**INSTRUCTIONS TO FOLLOW:**
Starting with the line containing "ATOM 35 C C" and going on through the line containing "ATOM 59 N N", return the lines of the data below exactly, and only those.

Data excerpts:
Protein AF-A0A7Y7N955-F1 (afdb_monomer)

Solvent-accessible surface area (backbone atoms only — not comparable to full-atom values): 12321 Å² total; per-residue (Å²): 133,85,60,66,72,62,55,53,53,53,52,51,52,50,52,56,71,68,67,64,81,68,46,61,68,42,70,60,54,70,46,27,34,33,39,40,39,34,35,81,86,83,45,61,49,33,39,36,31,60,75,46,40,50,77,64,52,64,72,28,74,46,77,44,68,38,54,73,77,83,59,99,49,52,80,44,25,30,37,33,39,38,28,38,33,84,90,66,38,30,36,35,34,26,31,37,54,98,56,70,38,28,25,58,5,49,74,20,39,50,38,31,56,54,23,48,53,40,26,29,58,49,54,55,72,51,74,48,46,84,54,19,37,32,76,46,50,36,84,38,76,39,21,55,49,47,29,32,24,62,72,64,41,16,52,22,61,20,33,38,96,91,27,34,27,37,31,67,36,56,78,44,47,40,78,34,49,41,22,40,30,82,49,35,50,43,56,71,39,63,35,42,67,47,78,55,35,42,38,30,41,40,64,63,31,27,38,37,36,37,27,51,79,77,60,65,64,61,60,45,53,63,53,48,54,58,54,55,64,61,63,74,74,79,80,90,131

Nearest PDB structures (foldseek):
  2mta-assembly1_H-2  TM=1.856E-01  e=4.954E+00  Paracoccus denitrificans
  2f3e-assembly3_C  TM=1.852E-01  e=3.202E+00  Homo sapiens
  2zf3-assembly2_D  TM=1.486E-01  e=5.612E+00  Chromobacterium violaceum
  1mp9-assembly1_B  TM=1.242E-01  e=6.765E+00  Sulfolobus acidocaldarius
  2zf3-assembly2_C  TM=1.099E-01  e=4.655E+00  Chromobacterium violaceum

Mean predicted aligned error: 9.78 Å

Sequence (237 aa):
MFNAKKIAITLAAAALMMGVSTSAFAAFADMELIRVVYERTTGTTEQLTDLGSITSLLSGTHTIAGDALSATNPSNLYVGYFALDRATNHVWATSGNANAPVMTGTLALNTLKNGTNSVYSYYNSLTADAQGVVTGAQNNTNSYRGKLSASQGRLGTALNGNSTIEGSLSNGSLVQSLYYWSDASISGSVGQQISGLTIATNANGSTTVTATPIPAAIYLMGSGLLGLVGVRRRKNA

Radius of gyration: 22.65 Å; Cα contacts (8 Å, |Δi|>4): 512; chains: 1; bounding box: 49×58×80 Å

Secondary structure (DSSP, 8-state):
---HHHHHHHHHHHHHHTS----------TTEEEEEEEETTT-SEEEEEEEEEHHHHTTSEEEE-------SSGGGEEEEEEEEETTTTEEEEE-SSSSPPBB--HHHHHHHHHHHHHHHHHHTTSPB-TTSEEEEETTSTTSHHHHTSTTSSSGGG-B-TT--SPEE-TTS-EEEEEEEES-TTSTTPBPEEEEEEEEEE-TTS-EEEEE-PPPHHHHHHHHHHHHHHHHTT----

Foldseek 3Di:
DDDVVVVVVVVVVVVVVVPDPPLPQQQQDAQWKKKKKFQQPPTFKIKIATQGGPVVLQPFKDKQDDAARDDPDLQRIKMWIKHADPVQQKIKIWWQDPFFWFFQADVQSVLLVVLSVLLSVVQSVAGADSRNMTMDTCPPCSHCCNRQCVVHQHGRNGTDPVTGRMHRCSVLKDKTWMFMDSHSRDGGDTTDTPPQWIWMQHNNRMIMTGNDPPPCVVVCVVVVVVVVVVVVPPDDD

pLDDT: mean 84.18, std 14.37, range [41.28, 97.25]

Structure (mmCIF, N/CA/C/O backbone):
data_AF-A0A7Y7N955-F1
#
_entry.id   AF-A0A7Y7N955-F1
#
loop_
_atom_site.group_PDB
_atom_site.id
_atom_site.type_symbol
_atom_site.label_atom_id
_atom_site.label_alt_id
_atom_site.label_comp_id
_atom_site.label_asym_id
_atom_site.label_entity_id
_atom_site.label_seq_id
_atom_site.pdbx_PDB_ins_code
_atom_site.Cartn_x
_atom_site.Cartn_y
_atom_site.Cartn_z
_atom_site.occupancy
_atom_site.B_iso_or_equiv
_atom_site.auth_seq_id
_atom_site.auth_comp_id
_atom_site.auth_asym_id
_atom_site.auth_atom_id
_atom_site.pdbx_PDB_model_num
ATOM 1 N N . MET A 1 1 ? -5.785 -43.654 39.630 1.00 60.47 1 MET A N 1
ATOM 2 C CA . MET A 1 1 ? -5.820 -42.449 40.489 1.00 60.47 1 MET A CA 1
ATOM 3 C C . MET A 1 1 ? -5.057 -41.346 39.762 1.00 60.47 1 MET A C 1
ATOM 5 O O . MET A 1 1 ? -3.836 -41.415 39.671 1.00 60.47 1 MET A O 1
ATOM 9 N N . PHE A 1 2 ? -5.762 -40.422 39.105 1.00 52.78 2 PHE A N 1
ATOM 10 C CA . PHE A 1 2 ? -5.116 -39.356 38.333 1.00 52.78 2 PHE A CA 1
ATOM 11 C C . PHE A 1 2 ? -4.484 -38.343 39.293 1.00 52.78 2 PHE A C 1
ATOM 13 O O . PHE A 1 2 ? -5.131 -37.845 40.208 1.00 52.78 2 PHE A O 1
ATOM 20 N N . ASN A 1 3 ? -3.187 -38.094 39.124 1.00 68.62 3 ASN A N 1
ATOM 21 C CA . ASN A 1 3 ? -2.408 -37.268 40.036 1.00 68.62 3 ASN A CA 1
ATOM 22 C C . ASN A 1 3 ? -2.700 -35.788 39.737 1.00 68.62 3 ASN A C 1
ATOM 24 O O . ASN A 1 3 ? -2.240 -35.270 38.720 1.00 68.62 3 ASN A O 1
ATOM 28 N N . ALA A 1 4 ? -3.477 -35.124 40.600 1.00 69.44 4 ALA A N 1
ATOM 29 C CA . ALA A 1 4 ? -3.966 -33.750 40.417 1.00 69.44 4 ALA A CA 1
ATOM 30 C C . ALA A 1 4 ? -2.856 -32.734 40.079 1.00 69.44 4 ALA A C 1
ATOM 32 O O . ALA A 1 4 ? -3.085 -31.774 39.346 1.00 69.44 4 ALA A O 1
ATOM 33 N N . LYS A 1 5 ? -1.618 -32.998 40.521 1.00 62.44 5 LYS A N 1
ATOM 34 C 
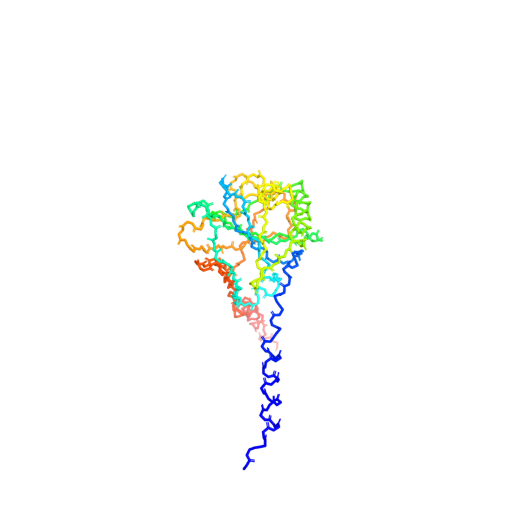CA . LYS A 1 5 ? -0.438 -32.186 40.192 1.00 62.44 5 LYS A CA 1
ATOM 35 C C . LYS A 1 5 ? -0.096 -32.192 38.697 1.00 62.44 5 LYS A C 1
ATOM 37 O O . LYS A 1 5 ? 0.329 -31.171 38.173 1.00 62.44 5 LYS A O 1
ATOM 42 N N . LYS A 1 6 ? -0.303 -33.311 37.993 1.00 60.81 6 LYS A N 1
ATOM 43 C CA . LYS A 1 6 ? -0.017 -33.418 36.551 1.00 60.81 6 LYS A CA 1
ATOM 44 C C . LYS A 1 6 ? -1.050 -32.665 35.706 1.00 60.81 6 LYS A C 1
ATOM 46 O O . LYS A 1 6 ? -0.665 -32.058 34.719 1.00 60.81 6 LYS A O 1
ATOM 51 N N . ILE A 1 7 ? -2.315 -32.641 36.141 1.00 69.69 7 ILE A N 1
ATOM 52 C CA . ILE A 1 7 ? -3.407 -31.921 35.461 1.00 69.69 7 ILE A CA 1
ATOM 53 C C . ILE A 1 7 ? -3.209 -30.403 35.565 1.00 69.69 7 ILE A C 1
ATOM 55 O O . ILE A 1 7 ? -3.321 -29.704 34.559 1.00 69.69 7 ILE A O 1
ATOM 59 N N . ALA A 1 8 ? -2.847 -29.898 36.749 1.00 70.81 8 ALA A N 1
ATOM 60 C CA . ALA A 1 8 ? -2.597 -28.471 36.959 1.00 70.81 8 ALA A CA 1
ATOM 61 C C . ALA A 1 8 ? -1.430 -27.940 36.103 1.00 70.81 8 ALA A C 1
ATOM 63 O O . ALA A 1 8 ? -1.517 -26.844 35.554 1.00 70.81 8 ALA A O 1
ATOM 64 N N . ILE A 1 9 ? -0.370 -28.739 35.925 1.00 73.19 9 ILE A N 1
ATOM 65 C CA . ILE A 1 9 ? 0.792 -28.366 35.101 1.00 73.19 9 ILE A CA 1
ATOM 66 C C . ILE A 1 9 ? 0.429 -28.329 33.609 1.00 73.19 9 ILE A C 1
ATOM 68 O O . ILE A 1 9 ? 0.815 -27.391 32.915 1.00 73.19 9 ILE A O 1
ATOM 72 N N . THR A 1 10 ? -0.358 -29.288 33.109 1.00 68.00 10 THR A N 1
ATOM 73 C CA . THR A 1 10 ? -0.833 -29.256 31.713 1.00 68.00 10 THR A CA 1
ATOM 74 C C . THR A 1 10 ? -1.791 -28.098 31.435 1.00 68.00 10 THR A C 1
ATOM 76 O O . THR A 1 10 ? -1.732 -27.518 30.354 1.00 68.00 10 THR A O 1
ATOM 79 N N . LEU A 1 11 ? -2.631 -27.714 32.403 1.00 67.19 11 LEU A N 1
ATOM 80 C CA . LEU A 1 11 ? -3.555 -26.586 32.248 1.00 67.19 11 LEU A CA 1
ATOM 81 C C . LEU A 1 11 ? -2.816 -25.238 32.244 1.00 67.19 11 LEU A C 1
ATOM 83 O O . LEU A 1 11 ? -3.128 -24.369 31.436 1.00 67.19 11 LEU A O 1
ATOM 87 N N . ALA A 1 12 ? -1.791 -25.088 33.090 1.00 65.81 12 ALA A N 1
ATOM 88 C CA . ALA A 1 12 ? -0.935 -23.903 33.105 1.00 65.81 12 ALA A CA 1
ATOM 89 C C . ALA A 1 12 ? -0.093 -23.773 31.823 1.00 65.81 12 ALA A C 1
ATOM 91 O O . ALA A 1 12 ? 0.050 -22.672 31.301 1.00 65.81 12 ALA A O 1
ATOM 92 N N . ALA A 1 13 ? 0.412 -24.885 31.272 1.00 59.62 13 ALA A N 1
ATOM 93 C CA . ALA A 1 13 ? 1.141 -24.885 30.002 1.00 59.62 13 ALA A CA 1
ATOM 94 C C . ALA A 1 13 ? 0.237 -24.539 28.804 1.00 59.62 13 ALA A C 1
ATOM 96 O O . ALA A 1 13 ? 0.646 -23.771 27.936 1.00 59.62 13 ALA A O 1
ATOM 97 N N . ALA A 1 14 ? -1.004 -25.040 28.775 1.00 
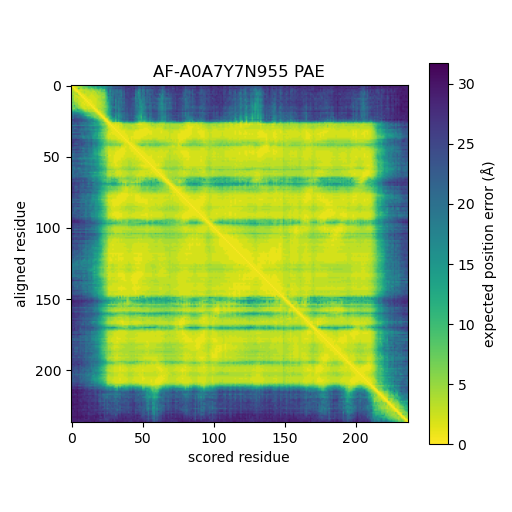55.75 14 ALA A N 1
ATOM 98 C CA . ALA A 1 14 ? -1.985 -24.673 27.751 1.00 55.75 14 ALA A CA 1
ATOM 99 C C . ALA A 1 14 ? -2.391 -23.190 27.846 1.00 55.75 14 ALA A C 1
ATOM 101 O O . ALA A 1 14 ? -2.461 -22.512 26.825 1.00 55.75 14 ALA A O 1
ATOM 102 N N . ALA A 1 15 ? -2.569 -22.658 29.061 1.00 57.59 15 ALA A N 1
ATOM 103 C CA . ALA A 1 15 ? -2.843 -21.237 29.279 1.00 57.59 15 ALA A CA 1
ATOM 104 C C . ALA A 1 15 ? -1.655 -20.334 28.889 1.00 57.59 15 ALA A C 1
ATOM 106 O O . ALA A 1 15 ? -1.870 -19.244 28.365 1.00 57.59 15 ALA A O 1
ATOM 107 N N . LEU A 1 16 ? -0.409 -20.797 29.072 1.00 55.25 16 LEU A N 1
ATOM 108 C CA . LEU A 1 16 ? 0.787 -20.077 28.615 1.00 55.25 16 LEU A CA 1
ATOM 109 C C . LEU A 1 16 ? 0.916 -20.081 27.083 1.00 55.25 16 LEU A C 1
ATOM 111 O O . LEU A 1 16 ? 1.286 -19.064 26.504 1.00 55.25 16 LEU A O 1
ATOM 115 N N . MET A 1 17 ? 0.576 -21.194 26.418 1.00 53.53 17 MET A N 1
ATOM 116 C CA . MET A 1 17 ? 0.580 -21.276 24.947 1.00 53.53 17 MET A CA 1
ATOM 117 C C . MET A 1 17 ? -0.572 -20.500 24.294 1.00 53.53 17 MET A C 1
ATOM 119 O O . MET A 1 17 ? -0.465 -20.116 23.134 1.00 53.53 17 MET A O 1
ATOM 123 N N . MET A 1 18 ? -1.647 -20.223 25.034 1.00 53.59 18 MET A N 1
ATOM 124 C CA . MET A 1 18 ? -2.734 -19.340 24.598 1.00 53.59 18 MET A CA 1
ATOM 125 C C . MET A 1 18 ? -2.460 -17.848 24.863 1.00 53.59 18 MET A C 1
ATOM 127 O O . MET A 1 18 ? -3.250 -17.007 24.447 1.00 53.59 18 MET A O 1
ATOM 131 N N . GLY A 1 19 ? -1.375 -17.509 25.570 1.00 48.06 19 GLY A N 1
ATOM 132 C CA . GLY A 1 19 ? -1.138 -16.164 26.107 1.00 48.06 19 GLY A CA 1
ATOM 133 C C . GLY A 1 19 ? -0.258 -15.238 25.267 1.00 48.06 19 GLY A C 1
ATOM 134 O O . GLY A 1 19 ? -0.055 -14.096 25.664 1.00 48.06 19 GLY A O 1
ATOM 135 N N . VAL A 1 20 ? 0.287 -15.689 24.136 1.00 47.78 20 VAL A N 1
ATOM 136 C CA . VAL A 1 20 ? 1.199 -14.873 23.315 1.00 47.78 20 VAL A CA 1
ATOM 137 C C . VAL A 1 20 ? 1.030 -15.181 21.828 1.00 47.78 20 VAL A C 1
ATOM 139 O O . VAL A 1 20 ? 1.966 -15.552 21.130 1.00 47.78 20 VAL A O 1
ATOM 142 N N . SER A 1 21 ? -0.168 -14.941 21.290 1.00 43.38 21 SER A N 1
ATOM 143 C CA . SER A 1 21 ? -0.207 -14.299 19.975 1.00 43.38 21 SER A CA 1
ATOM 144 C C . SER A 1 21 ? 0.142 -12.835 20.227 1.00 43.38 21 SER A C 1
ATOM 146 O O . SER A 1 21 ? -0.745 -11.998 20.383 1.00 43.38 21 SER A O 1
ATOM 148 N N . THR A 1 22 ? 1.432 -12.531 20.394 1.00 41.28 22 THR A N 1
ATOM 149 C CA . THR A 1 22 ? 1.872 -11.140 20.308 1.00 41.28 22 THR A CA 1
ATOM 150 C C . THR A 1 22 ? 1.407 -10.679 18.941 1.00 41.28 22 THR A C 1
ATOM 152 O O . THR A 1 22 ? 1.887 -11.209 17.936 1.00 41.28 22 THR A O 1
ATOM 155 N N . SER A 1 23 ? 0.425 -9.781 18.899 1.00 49.00 23 SER A N 1
ATOM 156 C CA . SER A 1 23 ? 0.142 -8.989 17.715 1.00 49.00 23 SER A CA 1
ATOM 157 C C . SER A 1 23 ? 1.500 -8.460 17.283 1.00 49.00 23 SER A C 1
ATOM 159 O O . SER A 1 23 ? 2.137 -7.706 18.022 1.00 49.00 23 SER A O 1
ATOM 161 N N . ALA A 1 24 ? 2.031 -8.996 16.182 1.00 47.22 24 ALA A N 1
ATOM 162 C CA . ALA A 1 24 ? 3.251 -8.476 15.607 1.00 47.22 24 ALA A CA 1
ATOM 163 C C . ALA A 1 24 ? 2.950 -6.995 15.401 1.00 47.22 24 ALA A C 1
ATOM 165 O O . ALA A 1 24 ? 2.028 -6.664 14.657 1.00 47.22 24 ALA A O 1
ATOM 166 N N . PHE A 1 25 ? 3.611 -6.124 16.169 1.00 52.06 25 PHE A N 1
ATOM 167 C CA . PHE A 1 25 ? 3.522 -4.691 15.944 1.00 52.06 25 PHE A CA 1
ATOM 168 C C . PHE A 1 25 ? 3.754 -4.509 14.449 1.00 52.06 25 PHE A C 1
ATOM 170 O O . PHE A 1 25 ? 4.791 -4.959 13.961 1.00 52.06 25 PHE A O 1
ATOM 177 N N . ALA A 1 26 ? 2.772 -3.963 13.727 1.00 60.00 26 ALA A N 1
ATOM 178 C CA . ALA A 1 26 ? 2.913 -3.702 12.304 1.00 60.00 26 ALA A CA 1
ATOM 179 C C . ALA A 1 26 ? 4.087 -2.729 12.148 1.00 60.00 26 ALA A C 1
ATOM 181 O O . ALA A 1 26 ? 3.956 -1.534 12.406 1.00 60.00 26 ALA A O 1
ATOM 182 N N . ALA A 1 27 ? 5.266 -3.269 11.852 1.00 83.62 27 ALA A N 1
ATOM 183 C CA . ALA A 1 27 ? 6.491 -2.514 11.702 1.00 83.62 27 ALA A CA 1
ATOM 184 C C . ALA A 1 27 ? 6.602 -2.170 10.223 1.00 83.62 27 ALA A C 1
ATOM 186 O O . ALA A 1 27 ? 7.269 -2.857 9.457 1.00 83.62 27 ALA A O 1
ATOM 187 N N . PHE A 1 28 ? 5.915 -1.102 9.824 1.00 89.69 28 PHE A N 1
ATOM 188 C CA . PHE A 1 28 ? 5.891 -0.654 8.441 1.00 89.69 28 PHE A CA 1
ATOM 189 C C . PHE A 1 28 ? 7.311 -0.337 7.973 1.00 89.69 28 PHE A C 1
ATOM 191 O O . PHE A 1 28 ? 7.988 0.542 8.525 1.00 89.69 28 PHE A O 1
ATOM 198 N N . ALA A 1 29 ? 7.751 -1.060 6.950 1.00 94.06 29 ALA A N 1
ATOM 199 C CA . ALA A 1 29 ? 9.101 -0.999 6.419 1.00 94.06 29 ALA A CA 1
ATOM 200 C C . ALA A 1 29 ? 9.102 -1.141 4.890 1.00 94.06 29 ALA A C 1
ATOM 202 O O . ALA A 1 29 ? 8.070 -1.325 4.245 1.00 94.06 29 ALA A O 1
ATOM 203 N N . ASP A 1 30 ? 10.285 -0.999 4.292 1.00 94.81 30 ASP A N 1
ATOM 204 C CA . ASP A 1 30 ? 10.473 -1.370 2.889 1.00 94.81 30 ASP A CA 1
ATOM 205 C C . ASP A 1 30 ? 10.294 -2.880 2.716 1.00 94.81 30 ASP A C 1
ATOM 207 O O . ASP A 1 30 ? 10.494 -3.641 3.658 1.00 94.81 30 ASP A O 1
ATOM 211 N N . MET A 1 31 ? 9.944 -3.307 1.501 1.00 95.06 31 MET A N 1
ATOM 212 C CA . MET A 1 31 ? 9.682 -4.707 1.125 1.00 95.06 31 MET A CA 1
ATOM 213 C C . MET A 1 31 ? 8.474 -5.387 1.790 1.00 95.06 31 MET A C 1
ATOM 215 O O . MET A 1 31 ? 8.124 -6.498 1.387 1.00 95.06 31 MET A O 1
ATOM 219 N N . GLU A 1 32 ? 7.796 -4.722 2.720 1.00 95.50 32 GLU A N 1
ATOM 220 C CA . GLU A 1 32 ? 6.529 -5.161 3.304 1.00 95.50 32 GLU A CA 1
ATOM 221 C C . GLU A 1 32 ? 5.348 -4.670 2.449 1.00 95.50 32 GLU A C 1
ATOM 223 O O . GLU A 1 32 ? 5.326 -3.517 2.001 1.00 95.50 32 GLU A O 1
ATOM 228 N N . LEU A 1 33 ? 4.369 -5.541 2.177 1.00 95.75 33 LEU A N 1
ATOM 229 C CA . LEU A 1 33 ? 3.161 -5.140 1.455 1.00 95.75 33 LEU A CA 1
ATOM 230 C C . LEU A 1 33 ? 2.194 -4.460 2.417 1.00 95.75 33 LEU A C 1
ATOM 232 O O . LEU A 1 33 ? 1.574 -5.098 3.265 1.00 95.75 33 LEU A O 1
ATOM 236 N N . ILE A 1 34 ? 2.007 -3.161 2.226 1.00 96.44 34 ILE A N 1
ATOM 237 C CA . ILE A 1 34 ? 1.161 -2.343 3.083 1.00 96.44 34 ILE A CA 1
ATOM 238 C C . ILE A 1 34 ? -0.207 -2.211 2.437 1.00 96.44 34 ILE A C 1
ATOM 240 O O . ILE A 1 34 ? -0.332 -1.768 1.292 1.00 96.44 34 ILE A O 1
ATOM 244 N N . ARG A 1 35 ? -1.245 -2.554 3.196 1.00 95.81 35 ARG A N 1
ATOM 245 C CA . ARG A 1 35 ? -2.625 -2.186 2.892 1.00 95.81 35 ARG A CA 1
ATOM 246 C C . ARG A 1 35 ? -2.956 -0.868 3.569 1.00 95.81 35 ARG A C 1
ATOM 248 O O . ARG A 1 35 ? -2.679 -0.702 4.752 1.00 95.81 35 ARG A O 1
ATOM 255 N N . VAL A 1 36 ? -3.653 0.004 2.853 1.00 95.12 36 VAL A N 1
ATOM 256 C CA . VAL A 1 36 ? -4.317 1.179 3.417 1.00 95.12 36 VAL A CA 1
ATOM 257 C C . VAL A 1 36 ? -5.796 1.167 3.063 1.00 95.12 36 VAL A C 1
ATOM 259 O O . VAL A 1 36 ? -6.149 0.990 1.901 1.00 95.12 36 VAL A O 1
ATOM 262 N N . VAL A 1 37 ? -6.654 1.368 4.060 1.00 94.31 37 VAL A N 1
ATOM 263 C CA . VAL A 1 37 ? -8.104 1.528 3.916 1.00 94.31 37 VAL A CA 1
ATOM 264 C C . VAL A 1 37 ? -8.493 2.895 4.458 1.00 94.31 37 VAL A C 1
ATOM 266 O O . VAL A 1 37 ? -8.153 3.232 5.591 1.00 94.31 37 VAL A O 1
ATOM 269 N N . TYR A 1 38 ? -9.207 3.696 3.670 1.00 93.75 38 TYR A N 1
ATOM 270 C CA . TYR A 1 38 ? -9.618 5.028 4.107 1.00 93.75 38 TYR A CA 1
ATOM 271 C C . TYR A 1 38 ? -10.775 5.598 3.283 1.00 93.75 38 TYR A C 1
ATOM 273 O O . TYR A 1 38 ? -11.031 5.191 2.149 1.00 93.75 38 TYR A O 1
ATOM 281 N N . GLU A 1 39 ? -11.475 6.575 3.854 1.00 92.12 39 GLU A N 1
ATOM 282 C CA . GLU A 1 39 ? -12.465 7.369 3.128 1.00 92.12 39 GLU A CA 1
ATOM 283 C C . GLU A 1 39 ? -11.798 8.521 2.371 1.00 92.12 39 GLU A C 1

**WRITTEN ANSWER:**
ATOM 35 C C . LYS A 1 5 ? -0.096 -32.192 38.697 1.00 62.44 5 LYS A C 1
ATOM 37 O O . LYS A 1 5 ? 0.329 -31.171 38.173 1.00 62.44 5 LYS A O 1
ATOM 42 N N . LYS A 1 6 ? -0.303 -33.311 37.993 1.00 60.81 6 LYS A N 1
ATOM 43 C CA . LYS A 1 6 ? -0.017 -33.418 36.551 1.00 60.81 6 LYS A CA 1
ATOM 44 C C . LYS A 1 6 ? -1.050 -32.665 35.706 1.00 60.81 6 LYS A C 1
ATOM 46 O O . LYS A 1 6 ? -0.665 -32.058 34.719 1.00 60.81 6 LYS A O 1
ATOM 51 N N . ILE A 1 7 ? -2.315 -32.641 36.141 1.00 69.69 7 ILE A N 1
ATOM 52 C CA . ILE A 1 7 ? -3.407 -31.921 35.461 1.00 69.69 7 ILE A CA 1
ATOM 53 C C . ILE A 1 7 ? -3.209 -30.403 35.565 1.00 69.69 7 ILE A C 1
ATOM 55 O O . ILE A 1 7 ? -3.321 -29.704 34.559 1.00 69.69 7 ILE A O 1
ATOM 59 N N . ALA A 1 8 ? -2.847 -29.898 36.749 1.00 70.81 8 ALA A N 1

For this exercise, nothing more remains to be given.